# About this exercise
In the listing that follows, the range to quote begins at the line that has "ATOM 99 C CA" and ends after the line that has "ATOM 102 O O"; quote it verbatim and add nothing.

# Available data
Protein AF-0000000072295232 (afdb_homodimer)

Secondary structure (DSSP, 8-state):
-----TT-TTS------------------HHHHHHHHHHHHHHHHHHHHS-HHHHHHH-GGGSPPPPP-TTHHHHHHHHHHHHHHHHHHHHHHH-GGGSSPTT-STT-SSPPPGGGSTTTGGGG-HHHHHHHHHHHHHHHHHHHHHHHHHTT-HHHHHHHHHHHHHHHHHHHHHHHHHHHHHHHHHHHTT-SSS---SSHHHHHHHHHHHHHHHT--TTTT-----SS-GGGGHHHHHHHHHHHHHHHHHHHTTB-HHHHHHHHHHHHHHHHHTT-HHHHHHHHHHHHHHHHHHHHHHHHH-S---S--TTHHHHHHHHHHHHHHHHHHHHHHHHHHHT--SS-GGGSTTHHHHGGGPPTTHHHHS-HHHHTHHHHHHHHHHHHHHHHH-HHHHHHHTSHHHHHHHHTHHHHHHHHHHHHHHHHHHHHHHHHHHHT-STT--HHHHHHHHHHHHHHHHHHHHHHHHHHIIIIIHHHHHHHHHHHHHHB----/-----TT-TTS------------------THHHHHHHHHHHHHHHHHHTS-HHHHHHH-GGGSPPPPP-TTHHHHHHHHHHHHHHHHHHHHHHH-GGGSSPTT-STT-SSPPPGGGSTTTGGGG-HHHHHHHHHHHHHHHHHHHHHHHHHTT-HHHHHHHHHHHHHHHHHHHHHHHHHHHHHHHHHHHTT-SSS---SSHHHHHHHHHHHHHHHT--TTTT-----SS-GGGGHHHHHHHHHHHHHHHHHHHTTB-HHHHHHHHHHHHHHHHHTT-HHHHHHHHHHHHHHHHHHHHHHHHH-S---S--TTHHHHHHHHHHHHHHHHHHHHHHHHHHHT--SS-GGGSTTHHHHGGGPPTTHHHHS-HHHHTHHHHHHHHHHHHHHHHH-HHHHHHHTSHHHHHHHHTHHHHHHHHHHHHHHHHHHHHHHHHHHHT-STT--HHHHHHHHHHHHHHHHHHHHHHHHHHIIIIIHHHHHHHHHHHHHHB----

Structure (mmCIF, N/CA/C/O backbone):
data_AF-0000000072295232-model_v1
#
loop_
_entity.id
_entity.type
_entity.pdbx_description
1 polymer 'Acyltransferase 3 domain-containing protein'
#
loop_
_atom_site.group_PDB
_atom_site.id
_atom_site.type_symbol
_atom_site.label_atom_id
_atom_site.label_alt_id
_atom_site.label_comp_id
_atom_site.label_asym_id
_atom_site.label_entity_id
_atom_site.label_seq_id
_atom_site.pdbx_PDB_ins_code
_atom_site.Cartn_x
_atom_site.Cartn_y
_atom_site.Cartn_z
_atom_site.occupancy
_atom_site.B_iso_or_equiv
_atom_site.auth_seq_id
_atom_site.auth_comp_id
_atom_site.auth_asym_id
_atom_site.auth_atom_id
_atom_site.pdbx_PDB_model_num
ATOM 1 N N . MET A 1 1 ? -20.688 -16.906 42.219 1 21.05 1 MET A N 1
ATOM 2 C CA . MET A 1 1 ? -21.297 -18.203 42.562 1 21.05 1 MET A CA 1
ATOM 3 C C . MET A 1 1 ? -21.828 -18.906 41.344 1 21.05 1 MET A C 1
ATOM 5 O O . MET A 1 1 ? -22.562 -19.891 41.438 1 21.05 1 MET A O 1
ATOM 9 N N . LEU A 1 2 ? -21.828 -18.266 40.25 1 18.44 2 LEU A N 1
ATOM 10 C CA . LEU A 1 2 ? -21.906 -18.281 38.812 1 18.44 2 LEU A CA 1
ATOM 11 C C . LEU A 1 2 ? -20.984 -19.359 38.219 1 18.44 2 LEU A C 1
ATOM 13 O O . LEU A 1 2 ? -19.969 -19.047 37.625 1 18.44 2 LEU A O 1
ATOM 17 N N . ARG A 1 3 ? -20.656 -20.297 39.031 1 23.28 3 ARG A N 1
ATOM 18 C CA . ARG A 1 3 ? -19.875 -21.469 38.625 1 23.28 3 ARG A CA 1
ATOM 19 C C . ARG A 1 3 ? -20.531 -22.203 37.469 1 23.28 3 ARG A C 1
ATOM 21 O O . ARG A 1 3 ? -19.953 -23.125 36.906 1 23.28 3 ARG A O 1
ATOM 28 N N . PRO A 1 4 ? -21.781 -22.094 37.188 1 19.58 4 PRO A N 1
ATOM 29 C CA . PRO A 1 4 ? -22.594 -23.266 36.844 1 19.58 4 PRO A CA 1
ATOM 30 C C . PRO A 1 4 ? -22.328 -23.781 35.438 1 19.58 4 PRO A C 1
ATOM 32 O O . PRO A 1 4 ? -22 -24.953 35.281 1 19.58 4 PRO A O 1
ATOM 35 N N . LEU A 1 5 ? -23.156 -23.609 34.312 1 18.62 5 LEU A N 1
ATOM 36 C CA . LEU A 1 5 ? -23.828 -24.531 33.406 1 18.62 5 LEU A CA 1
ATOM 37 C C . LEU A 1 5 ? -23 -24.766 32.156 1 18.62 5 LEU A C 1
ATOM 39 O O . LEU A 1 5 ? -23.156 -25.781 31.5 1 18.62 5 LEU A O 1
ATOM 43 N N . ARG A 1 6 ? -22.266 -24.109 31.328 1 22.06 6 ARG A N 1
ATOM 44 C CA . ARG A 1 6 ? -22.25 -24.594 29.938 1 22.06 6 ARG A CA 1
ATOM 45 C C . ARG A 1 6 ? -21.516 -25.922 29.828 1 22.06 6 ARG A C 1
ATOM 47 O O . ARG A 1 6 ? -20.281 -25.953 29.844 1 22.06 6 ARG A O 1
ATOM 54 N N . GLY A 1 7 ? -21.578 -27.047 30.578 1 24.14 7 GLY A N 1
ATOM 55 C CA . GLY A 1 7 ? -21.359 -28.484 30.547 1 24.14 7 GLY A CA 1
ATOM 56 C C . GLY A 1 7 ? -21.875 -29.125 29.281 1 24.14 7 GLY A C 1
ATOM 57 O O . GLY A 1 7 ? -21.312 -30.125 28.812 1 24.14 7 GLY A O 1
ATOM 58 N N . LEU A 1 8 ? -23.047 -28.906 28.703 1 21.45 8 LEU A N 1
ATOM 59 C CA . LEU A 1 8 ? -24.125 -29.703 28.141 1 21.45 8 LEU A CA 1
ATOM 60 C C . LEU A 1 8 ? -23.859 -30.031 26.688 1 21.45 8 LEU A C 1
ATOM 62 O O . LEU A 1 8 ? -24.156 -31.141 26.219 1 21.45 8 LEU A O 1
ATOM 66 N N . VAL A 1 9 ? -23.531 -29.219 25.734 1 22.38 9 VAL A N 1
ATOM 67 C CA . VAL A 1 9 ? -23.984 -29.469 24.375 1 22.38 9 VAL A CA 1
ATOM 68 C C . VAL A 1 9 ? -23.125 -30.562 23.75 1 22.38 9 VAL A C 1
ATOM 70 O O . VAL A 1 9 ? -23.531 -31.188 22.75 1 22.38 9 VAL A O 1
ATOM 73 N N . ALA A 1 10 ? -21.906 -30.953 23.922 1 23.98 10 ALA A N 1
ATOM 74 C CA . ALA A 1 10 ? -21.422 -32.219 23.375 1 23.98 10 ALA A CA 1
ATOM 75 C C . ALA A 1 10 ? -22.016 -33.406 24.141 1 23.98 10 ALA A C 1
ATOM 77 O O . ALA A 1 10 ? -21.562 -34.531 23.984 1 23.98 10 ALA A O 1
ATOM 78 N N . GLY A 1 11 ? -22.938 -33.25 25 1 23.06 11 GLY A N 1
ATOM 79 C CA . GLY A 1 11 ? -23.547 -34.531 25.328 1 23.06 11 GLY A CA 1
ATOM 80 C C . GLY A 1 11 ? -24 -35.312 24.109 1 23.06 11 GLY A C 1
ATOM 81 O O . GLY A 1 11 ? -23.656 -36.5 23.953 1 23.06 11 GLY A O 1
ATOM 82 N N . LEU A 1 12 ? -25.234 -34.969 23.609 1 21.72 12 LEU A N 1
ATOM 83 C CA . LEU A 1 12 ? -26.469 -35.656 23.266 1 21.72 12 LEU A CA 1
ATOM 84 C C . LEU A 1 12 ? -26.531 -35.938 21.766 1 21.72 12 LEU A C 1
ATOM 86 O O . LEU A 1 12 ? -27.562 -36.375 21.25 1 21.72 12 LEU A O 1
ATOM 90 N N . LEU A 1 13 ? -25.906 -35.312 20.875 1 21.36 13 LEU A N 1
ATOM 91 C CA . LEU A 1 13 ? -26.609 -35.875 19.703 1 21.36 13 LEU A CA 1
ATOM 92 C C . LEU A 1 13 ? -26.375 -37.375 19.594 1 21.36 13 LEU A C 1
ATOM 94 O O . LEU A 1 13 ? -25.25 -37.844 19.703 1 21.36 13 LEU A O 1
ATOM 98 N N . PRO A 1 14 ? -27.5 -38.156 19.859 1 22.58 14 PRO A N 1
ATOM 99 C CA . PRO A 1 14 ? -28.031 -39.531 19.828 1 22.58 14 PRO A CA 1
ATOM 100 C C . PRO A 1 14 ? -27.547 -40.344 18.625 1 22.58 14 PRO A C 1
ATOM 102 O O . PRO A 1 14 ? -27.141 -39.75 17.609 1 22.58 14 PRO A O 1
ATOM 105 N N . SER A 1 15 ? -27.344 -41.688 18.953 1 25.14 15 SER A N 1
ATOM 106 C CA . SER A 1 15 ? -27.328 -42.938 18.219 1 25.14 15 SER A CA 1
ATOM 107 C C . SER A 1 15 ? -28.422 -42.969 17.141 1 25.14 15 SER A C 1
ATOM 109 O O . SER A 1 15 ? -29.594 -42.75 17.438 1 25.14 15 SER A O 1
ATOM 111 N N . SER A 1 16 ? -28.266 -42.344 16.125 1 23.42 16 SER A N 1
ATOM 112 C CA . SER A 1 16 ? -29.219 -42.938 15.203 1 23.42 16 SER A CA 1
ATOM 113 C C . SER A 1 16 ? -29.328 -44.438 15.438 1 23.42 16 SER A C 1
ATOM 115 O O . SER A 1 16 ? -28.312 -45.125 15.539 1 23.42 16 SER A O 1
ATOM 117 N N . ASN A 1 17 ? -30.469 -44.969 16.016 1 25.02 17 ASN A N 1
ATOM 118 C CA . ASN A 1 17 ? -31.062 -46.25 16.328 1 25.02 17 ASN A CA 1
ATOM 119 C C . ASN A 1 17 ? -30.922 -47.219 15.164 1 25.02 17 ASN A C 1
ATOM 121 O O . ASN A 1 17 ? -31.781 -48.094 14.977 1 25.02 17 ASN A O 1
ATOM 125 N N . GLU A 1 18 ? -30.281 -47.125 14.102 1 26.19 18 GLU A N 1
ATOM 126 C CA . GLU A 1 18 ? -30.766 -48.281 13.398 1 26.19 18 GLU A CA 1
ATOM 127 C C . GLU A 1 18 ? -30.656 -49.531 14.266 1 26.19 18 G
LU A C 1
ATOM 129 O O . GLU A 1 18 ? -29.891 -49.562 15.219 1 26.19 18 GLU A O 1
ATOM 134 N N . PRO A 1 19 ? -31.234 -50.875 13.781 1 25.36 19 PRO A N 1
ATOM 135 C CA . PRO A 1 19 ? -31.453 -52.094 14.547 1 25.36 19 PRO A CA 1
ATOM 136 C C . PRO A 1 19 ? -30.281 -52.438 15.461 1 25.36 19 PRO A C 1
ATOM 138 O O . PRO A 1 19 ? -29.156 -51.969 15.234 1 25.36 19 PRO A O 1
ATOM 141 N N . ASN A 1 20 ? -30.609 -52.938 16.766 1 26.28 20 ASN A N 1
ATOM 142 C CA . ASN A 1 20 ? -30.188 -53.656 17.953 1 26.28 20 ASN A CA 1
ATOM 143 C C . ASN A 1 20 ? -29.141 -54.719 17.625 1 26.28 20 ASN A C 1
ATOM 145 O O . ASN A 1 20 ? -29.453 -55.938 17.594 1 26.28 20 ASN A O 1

# Task output
ATOM 99 C CA . PRO A 1 14 ? -28.031 -39.531 19.828 1 22.58 14 PRO A CA 1
ATOM 100 C C . PRO A 1 14 ? -27.547 -40.344 18.625 1 22.58 14 PRO A C 1
ATOM 102 O O . PRO A 1 14 ? -27.141 -39.75 17.609 1 22.58 14 PRO A O 1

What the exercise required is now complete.